▶ _WHAT THIS TASK INVOLVES_
Please tally the lines in the records that include the word "Radius" and answer with the bare number.

Dataset excerpts:
= = =

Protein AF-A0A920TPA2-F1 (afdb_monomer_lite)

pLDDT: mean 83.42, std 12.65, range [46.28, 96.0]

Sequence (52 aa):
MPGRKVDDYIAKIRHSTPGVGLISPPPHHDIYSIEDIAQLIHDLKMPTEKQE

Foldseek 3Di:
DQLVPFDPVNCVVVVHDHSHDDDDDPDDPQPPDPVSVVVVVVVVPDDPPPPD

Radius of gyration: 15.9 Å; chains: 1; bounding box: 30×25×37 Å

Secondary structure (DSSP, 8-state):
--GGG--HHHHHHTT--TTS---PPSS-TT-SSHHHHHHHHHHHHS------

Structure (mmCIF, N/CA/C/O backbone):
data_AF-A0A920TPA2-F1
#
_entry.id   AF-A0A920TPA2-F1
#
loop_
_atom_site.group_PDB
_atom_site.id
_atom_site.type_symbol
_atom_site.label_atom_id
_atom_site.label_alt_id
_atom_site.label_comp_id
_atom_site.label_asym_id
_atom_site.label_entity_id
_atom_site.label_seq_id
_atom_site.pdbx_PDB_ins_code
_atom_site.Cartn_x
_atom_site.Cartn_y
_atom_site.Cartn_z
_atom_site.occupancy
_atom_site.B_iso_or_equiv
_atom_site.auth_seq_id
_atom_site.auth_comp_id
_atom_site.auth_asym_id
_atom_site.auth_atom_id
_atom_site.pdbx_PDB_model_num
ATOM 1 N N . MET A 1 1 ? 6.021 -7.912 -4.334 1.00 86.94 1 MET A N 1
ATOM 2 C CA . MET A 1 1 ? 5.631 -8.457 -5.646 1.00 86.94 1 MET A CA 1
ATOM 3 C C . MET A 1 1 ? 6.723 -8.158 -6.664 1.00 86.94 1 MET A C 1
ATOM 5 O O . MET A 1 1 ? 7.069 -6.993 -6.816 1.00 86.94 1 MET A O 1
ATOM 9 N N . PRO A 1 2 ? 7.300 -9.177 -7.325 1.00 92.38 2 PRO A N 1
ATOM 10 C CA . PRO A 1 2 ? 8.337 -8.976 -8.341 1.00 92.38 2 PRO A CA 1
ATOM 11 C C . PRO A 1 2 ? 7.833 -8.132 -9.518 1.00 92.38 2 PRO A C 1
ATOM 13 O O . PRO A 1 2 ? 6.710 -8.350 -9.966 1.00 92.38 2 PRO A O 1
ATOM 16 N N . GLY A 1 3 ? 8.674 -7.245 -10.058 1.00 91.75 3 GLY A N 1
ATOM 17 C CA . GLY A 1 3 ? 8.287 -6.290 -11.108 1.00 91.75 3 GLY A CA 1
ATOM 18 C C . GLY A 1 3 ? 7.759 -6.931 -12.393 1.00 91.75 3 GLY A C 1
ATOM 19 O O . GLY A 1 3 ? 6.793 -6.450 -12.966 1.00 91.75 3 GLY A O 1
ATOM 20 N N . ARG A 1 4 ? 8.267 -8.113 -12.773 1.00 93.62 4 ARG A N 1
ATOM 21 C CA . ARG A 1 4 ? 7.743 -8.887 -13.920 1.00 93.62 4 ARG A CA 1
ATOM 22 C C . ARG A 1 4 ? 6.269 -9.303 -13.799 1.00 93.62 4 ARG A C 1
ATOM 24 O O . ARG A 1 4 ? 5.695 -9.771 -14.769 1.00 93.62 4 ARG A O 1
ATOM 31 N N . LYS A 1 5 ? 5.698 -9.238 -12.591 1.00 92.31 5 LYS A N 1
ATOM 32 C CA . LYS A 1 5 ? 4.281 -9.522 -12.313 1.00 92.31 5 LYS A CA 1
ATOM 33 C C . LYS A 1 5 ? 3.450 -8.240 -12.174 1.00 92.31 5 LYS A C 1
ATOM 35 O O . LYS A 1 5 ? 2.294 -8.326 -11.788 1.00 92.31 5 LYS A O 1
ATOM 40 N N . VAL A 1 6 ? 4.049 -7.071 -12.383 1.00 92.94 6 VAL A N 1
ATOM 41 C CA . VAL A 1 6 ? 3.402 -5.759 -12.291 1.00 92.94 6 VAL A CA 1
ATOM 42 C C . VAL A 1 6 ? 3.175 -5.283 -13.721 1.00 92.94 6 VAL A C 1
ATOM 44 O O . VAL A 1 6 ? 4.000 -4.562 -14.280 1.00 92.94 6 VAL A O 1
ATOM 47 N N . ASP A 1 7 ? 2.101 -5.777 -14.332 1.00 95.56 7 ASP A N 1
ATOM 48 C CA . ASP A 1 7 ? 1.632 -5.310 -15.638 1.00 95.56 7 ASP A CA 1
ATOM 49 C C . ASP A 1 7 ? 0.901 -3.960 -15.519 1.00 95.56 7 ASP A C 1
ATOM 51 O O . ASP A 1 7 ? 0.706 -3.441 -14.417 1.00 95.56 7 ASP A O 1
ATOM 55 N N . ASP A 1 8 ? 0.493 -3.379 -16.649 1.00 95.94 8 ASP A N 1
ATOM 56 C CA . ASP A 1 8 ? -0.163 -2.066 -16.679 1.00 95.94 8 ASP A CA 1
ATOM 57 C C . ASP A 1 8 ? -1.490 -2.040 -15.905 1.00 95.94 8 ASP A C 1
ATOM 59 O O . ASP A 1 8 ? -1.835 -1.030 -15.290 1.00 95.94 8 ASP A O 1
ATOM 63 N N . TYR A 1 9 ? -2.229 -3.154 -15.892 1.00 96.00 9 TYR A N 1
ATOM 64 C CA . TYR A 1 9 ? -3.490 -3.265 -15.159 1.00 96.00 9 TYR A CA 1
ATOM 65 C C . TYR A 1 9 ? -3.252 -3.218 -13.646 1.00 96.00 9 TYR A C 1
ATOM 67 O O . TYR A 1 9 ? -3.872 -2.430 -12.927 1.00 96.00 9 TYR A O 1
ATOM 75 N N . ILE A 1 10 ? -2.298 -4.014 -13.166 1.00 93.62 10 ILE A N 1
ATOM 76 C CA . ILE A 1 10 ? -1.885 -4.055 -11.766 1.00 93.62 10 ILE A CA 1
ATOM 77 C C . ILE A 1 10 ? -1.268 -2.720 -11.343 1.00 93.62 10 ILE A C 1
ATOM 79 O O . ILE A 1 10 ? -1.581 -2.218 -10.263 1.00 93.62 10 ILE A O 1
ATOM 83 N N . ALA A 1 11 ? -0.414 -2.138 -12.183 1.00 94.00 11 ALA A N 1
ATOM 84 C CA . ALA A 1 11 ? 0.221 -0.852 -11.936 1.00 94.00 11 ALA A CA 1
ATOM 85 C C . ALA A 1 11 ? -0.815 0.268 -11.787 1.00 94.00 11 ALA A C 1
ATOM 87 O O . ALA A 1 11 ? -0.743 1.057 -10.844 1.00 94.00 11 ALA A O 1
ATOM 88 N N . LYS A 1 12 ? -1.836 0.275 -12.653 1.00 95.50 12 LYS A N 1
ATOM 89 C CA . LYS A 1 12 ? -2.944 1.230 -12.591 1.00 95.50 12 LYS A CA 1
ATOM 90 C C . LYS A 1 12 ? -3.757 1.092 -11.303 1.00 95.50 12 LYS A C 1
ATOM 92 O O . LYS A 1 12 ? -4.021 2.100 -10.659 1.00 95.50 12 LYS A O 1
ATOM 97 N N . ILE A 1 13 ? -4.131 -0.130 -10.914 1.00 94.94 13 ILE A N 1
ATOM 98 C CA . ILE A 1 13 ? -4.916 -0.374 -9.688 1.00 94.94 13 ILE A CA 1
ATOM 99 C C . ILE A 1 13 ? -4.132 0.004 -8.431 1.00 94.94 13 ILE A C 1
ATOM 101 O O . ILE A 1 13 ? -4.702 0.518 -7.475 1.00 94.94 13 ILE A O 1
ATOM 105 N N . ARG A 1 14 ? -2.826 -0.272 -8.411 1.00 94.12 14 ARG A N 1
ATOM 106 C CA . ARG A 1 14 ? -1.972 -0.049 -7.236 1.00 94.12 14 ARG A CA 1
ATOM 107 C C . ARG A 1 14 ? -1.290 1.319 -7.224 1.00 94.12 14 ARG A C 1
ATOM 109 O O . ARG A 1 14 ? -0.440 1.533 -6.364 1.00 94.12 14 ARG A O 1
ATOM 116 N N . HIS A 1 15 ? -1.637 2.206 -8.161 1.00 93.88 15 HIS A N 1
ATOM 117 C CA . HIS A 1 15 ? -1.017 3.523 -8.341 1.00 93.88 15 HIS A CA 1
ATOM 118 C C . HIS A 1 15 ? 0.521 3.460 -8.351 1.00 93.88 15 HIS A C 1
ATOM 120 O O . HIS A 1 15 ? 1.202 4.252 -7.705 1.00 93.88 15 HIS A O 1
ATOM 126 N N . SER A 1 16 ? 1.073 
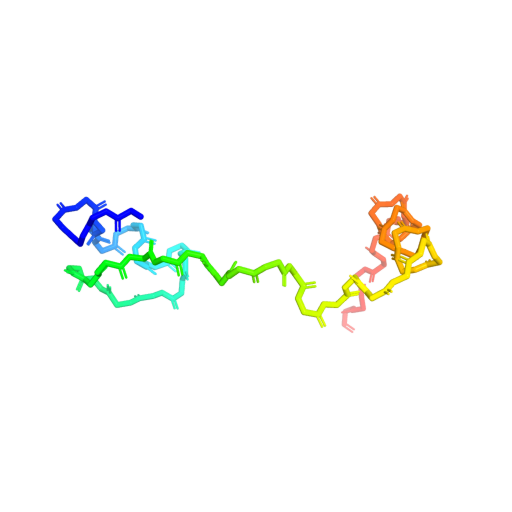2.477 -9.062 1.00 92.62 16 SER A N 1
ATOM 127 C CA . SER A 1 16 ? 2.508 2.193 -9.107 1.00 92.62 16 SER A CA 1
ATOM 128 C C . SER A 1 16 ? 3.045 2.172 -10.538 1.00 92.62 16 SER A C 1
ATOM 130 O O . SER A 1 16 ? 2.281 2.206 -11.497 1.00 92.62 16 SER A O 1
ATOM 132 N N . THR A 1 17 ? 4.363 2.056 -10.698 1.00 93.94 17 THR A N 1
ATOM 133 C CA . THR A 1 17 ? 5.010 1.993 -12.018 1.00 93.94 17 THR A CA 1
ATOM 134 C C . THR A 1 17 ? 5.024 0.559 -12.575 1.00 93.94 17 THR A C 1
ATOM 136 O O . THR A 1 17 ? 5.466 -0.348 -11.859 1.00 93.94 17 THR A O 1
ATOM 139 N N . PRO A 1 18 ? 4.594 0.322 -13.833 1.00 94.31 18 PRO A N 1
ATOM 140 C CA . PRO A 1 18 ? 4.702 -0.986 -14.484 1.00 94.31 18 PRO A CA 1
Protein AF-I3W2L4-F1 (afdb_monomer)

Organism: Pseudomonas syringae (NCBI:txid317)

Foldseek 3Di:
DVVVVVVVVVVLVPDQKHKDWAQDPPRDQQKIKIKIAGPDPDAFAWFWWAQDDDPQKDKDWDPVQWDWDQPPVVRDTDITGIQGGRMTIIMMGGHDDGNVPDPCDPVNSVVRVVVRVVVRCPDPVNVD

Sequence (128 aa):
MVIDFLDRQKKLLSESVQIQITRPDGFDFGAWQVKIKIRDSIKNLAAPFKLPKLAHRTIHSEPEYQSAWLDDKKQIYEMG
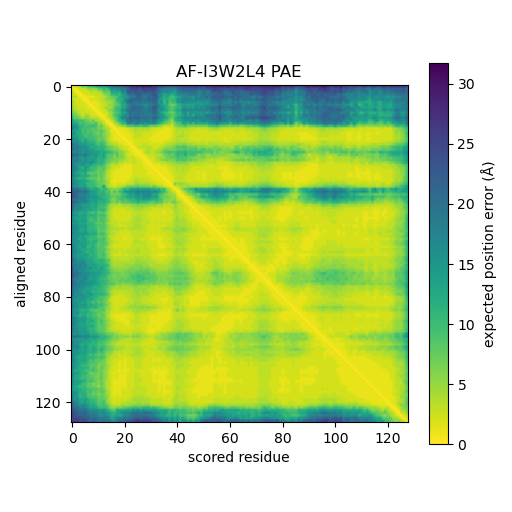GLLIDRQWRGNMYTNGISENDNPTSVDMVRAALKEEIERVLSSPIFNA

Radius of gyration: 15.41 Å; Cα contacts (8 Å, |Δi|>4): 208; chains: 1; bounding box: 35×40×39 Å

Structure (mmCIF, N/CA/C/O backbone):
data_AF-I3W2L4-F1
#
_entry.id   AF-I3W2L4-F1
#
loop_
_atom_site.group_PDB
_atom_site.id
_atom_site.type_symbol
_atom_site.label_atom_id
_atom_site.label_alt_id
_atom_site.label_comp_id
_atom_site.label_asym_id
_atom_site.label_entity_id
_atom_site.label_seq_id
_atom_site.pdbx_PDB_ins_code
_atom_site.Cartn_x
_atom_site.Cartn_y
_atom_site.Cartn_z
_atom_site.occupancy
_atom_site.B_iso_or_equiv
_atom_site.auth_seq_id
_atom_site.auth_comp_id
_atom_site.auth_asym_id
_atom_site.auth_atom_id
_atom_site.pdbx_PDB_model_num
ATOM 1 N N . MET A 1 1 ? 20.734 -16.673 8.330 1.00 64.62 1 MET A N 1
ATOM 2 C CA . MET A 1 1 ? 19.742 -17.011 7.280 1.00 64.62 1 MET A CA 1
ATOM 3 C C . MET A 1 1 ? 18.366 -17.388 7.844 1.00 64.62 1 MET A C 1
ATOM 5 O O . MET A 1 1 ? 17.400 -16.775 7.420 1.00 64.62 1 MET A O 1
ATOM 9 N N . VAL A 1 2 ? 18.233 -18.308 8.817 1.00 62.84 2 VAL A N 1
ATOM 10 C CA . VAL A 1 2 ? 16.928 -18.576 9.485 1.00 62.84 2 VAL A CA 1
ATOM 11 C C . VAL A 1 2 ? 16.632 -17.585 10.621 1.00 62.84 2 VAL A C 1
ATOM 13 O O . VAL A 1 2 ? 15.507 -17.115 10.743 1.00 62.84 2 VAL A O 1
ATOM 16 N N . ILE A 1 3 ? 17.644 -17.209 11.411 1.00 63.59 3 ILE A N 1
ATOM 17 C CA . ILE A 1 3 ? 17.490 -16.250 12.522 1.00 63.59 3 ILE A CA 1
ATOM 18 C C . ILE A 1 3 ? 17.070 -14.869 11.997 1.00 63.59 3 ILE A C 1
ATOM 20 O O . ILE A 1 3 ? 16.088 -14.316 12.473 1.00 63.59 3 ILE A O 1
ATOM 24 N N . ASP A 1 4 ? 17.699 -14.380 10.925 1.00 66.88 4 ASP A N 1
ATOM 25 C CA . ASP A 1 4 ? 17.341 -13.091 10.309 1.00 66.88 4 ASP A CA 1
ATOM 26 C C . ASP A 1 4 ? 15.902 -13.071 9.773 1.00 66.88 4 ASP A C 1
ATOM 28 O O . ASP A 1 4 ? 15.223 -12.043 9.811 1.00 66.88 4 ASP A O 1
ATOM 32 N N . PHE A 1 5 ? 15.420 -14.212 9.269 1.00 64.75 5 PHE A N 1
ATOM 33 C CA . PHE A 1 5 ? 14.033 -14.366 8.846 1.00 64.75 5 PHE A CA 1
ATOM 34 C C . PHE A 1 5 ? 13.090 -14.309 10.051 1.00 64.75 5 PHE A C 1
ATOM 36 O O . PHE A 1 5 ? 12.117 -13.557 10.020 1.00 64.75 5 PHE A O 1
ATOM 43 N N . LEU A 1 6 ? 13.397 -15.043 11.125 1.00 62.66 6 LEU A N 1
ATOM 44 C CA . LEU A 1 6 ? 12.606 -15.039 12.356 1.00 62.66 6 LEU A CA 1
ATOM 45 C C . LEU A 1 6 ? 12.576 -13.655 13.015 1.00 62.66 6 LEU A C 1
ATOM 47 O O . LEU A 1 6 ? 11.510 -13.224 13.443 1.00 62.66 6 LEU A O 1
ATOM 51 N N . ASP A 1 7 ? 13.690 -12.927 13.026 1.00 68.50 7 ASP A N 1
ATOM 52 C CA . ASP A 1 7 ? 13.769 -11.576 13.584 1.00 68.50 7 ASP A CA 1
ATOM 53 C C . ASP A 1 7 ? 13.003 -10.558 12.735 1.00 68.50 7 ASP A C 1
ATOM 55 O O . ASP A 1 7 ? 12.265 -9.731 13.278 1.00 68.50 7 ASP A O 1
ATOM 59 N N . ARG A 1 8 ? 13.079 -10.653 11.399 1.00 63.00 8 ARG A N 1
ATOM 60 C CA . ARG A 
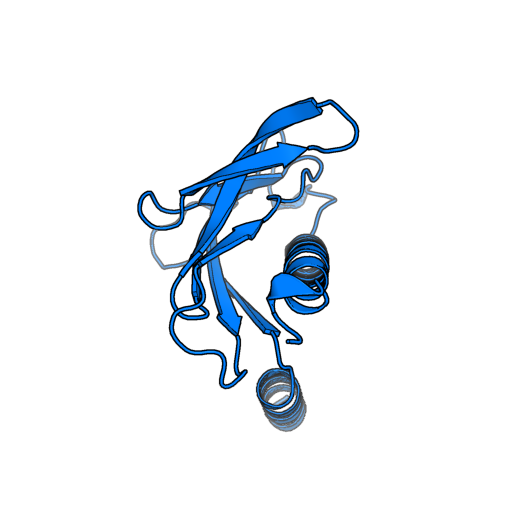1 8 ? 12.229 -9.852 10.502 1.00 63.00 8 ARG A CA 1
ATOM 61 C C . ARG A 1 8 ? 10.750 -10.149 10.728 1.00 63.00 8 ARG A C 1
ATOM 63 O O . ARG A 1 8 ? 9.962 -9.212 10.824 1.00 63.00 8 ARG A O 1
ATOM 70 N N . GLN A 1 9 ? 10.
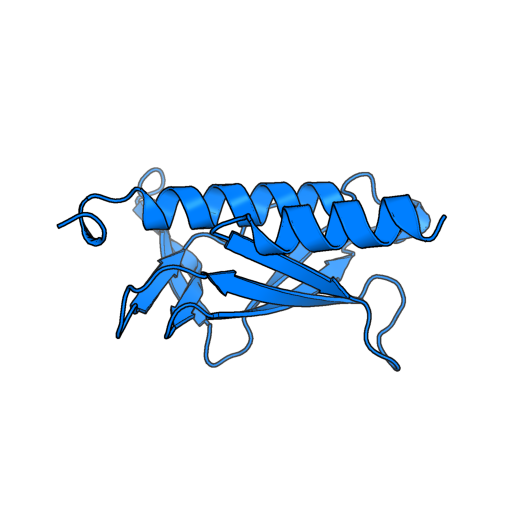369 -11.421 10.856 1.00 63.19 9 GLN A N 1
ATOM 71 C CA . GLN A 1 9 ? 8.986 -11.801 11.152 1.00 63.19 9 GLN A CA 1
ATOM 72 C C . GLN A 1 9 ? 8.556 -11.280 12.526 1.00 63.19 9 GLN A C 1
ATOM 74 O O . GLN A 1 9 ? 7.506 -10.660 12.634 1.00 63.19 9 GLN A O 1
ATOM 79 N N . LYS A 1 10 ? 9.377 -11.435 13.567 1.00 57.75 10 LYS A N 1
ATOM 80 C CA . LYS A 1 10 ? 9.087 -10.952 14.924 1.00 57.75 10 LYS A CA 1
ATOM 81 C C . LYS A 1 10 ? 8.923 -9.434 14.972 1.00 57.75 10 LYS A C 1
ATOM 83 O O . LYS A 1 10 ? 7.988 -8.947 15.603 1.00 57.75 10 LYS A O 1
ATOM 88 N N . LYS A 1 11 ? 9.762 -8.692 14.246 1.00 60.28 11 LYS A N 1
ATOM 89 C CA . LYS A 1 11 ? 9.632 -7.240 14.091 1.00 60.28 11 LYS A CA 1
ATOM 90 C C . LYS A 1 11 ? 8.336 -6.867 13.369 1.00 60.28 11 LYS A C 1
ATOM 92 O O . LYS A 1 11 ? 7.571 -6.064 13.893 1.00 60.28 11 LYS A O 1
ATOM 97 N N . LEU A 1 12 ? 8.021 -7.513 12.246 1.00 58.62 12 LEU A N 1
ATOM 98 C CA . LEU A 1 12 ? 6.744 -7.316 11.545 1.00 58.62 12 LEU A CA 1
ATOM 99 C C . LEU A 1 12 ? 5.540 -7.650 12.438 1.00 58.62 12 LEU A C 1
ATOM 101 O O . LEU A 1 12 ? 4.516 -6.980 12.359 1.00 58.62 12 LEU A O 1
ATOM 105 N N . LEU A 1 13 ? 5.649 -8.663 13.303 1.00 54.84 13 LEU A N 1
ATOM 106 C CA . LEU A 1 13 ? 4.628 -9.015 14.293 1.00 54.84 13 LEU A CA 1
ATOM 107 C C . LEU A 1 13 ? 4.515 -7.969 15.425 1.00 54.84 13 LEU A C 1
ATOM 109 O O . LEU A 1 13 ? 3.473 -7.894 16.066 1.00 54.84 13 LEU A O 1
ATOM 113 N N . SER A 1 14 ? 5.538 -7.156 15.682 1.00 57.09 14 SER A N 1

= = =

▶ _SOLUTION FOR THIS EXERCISE_
2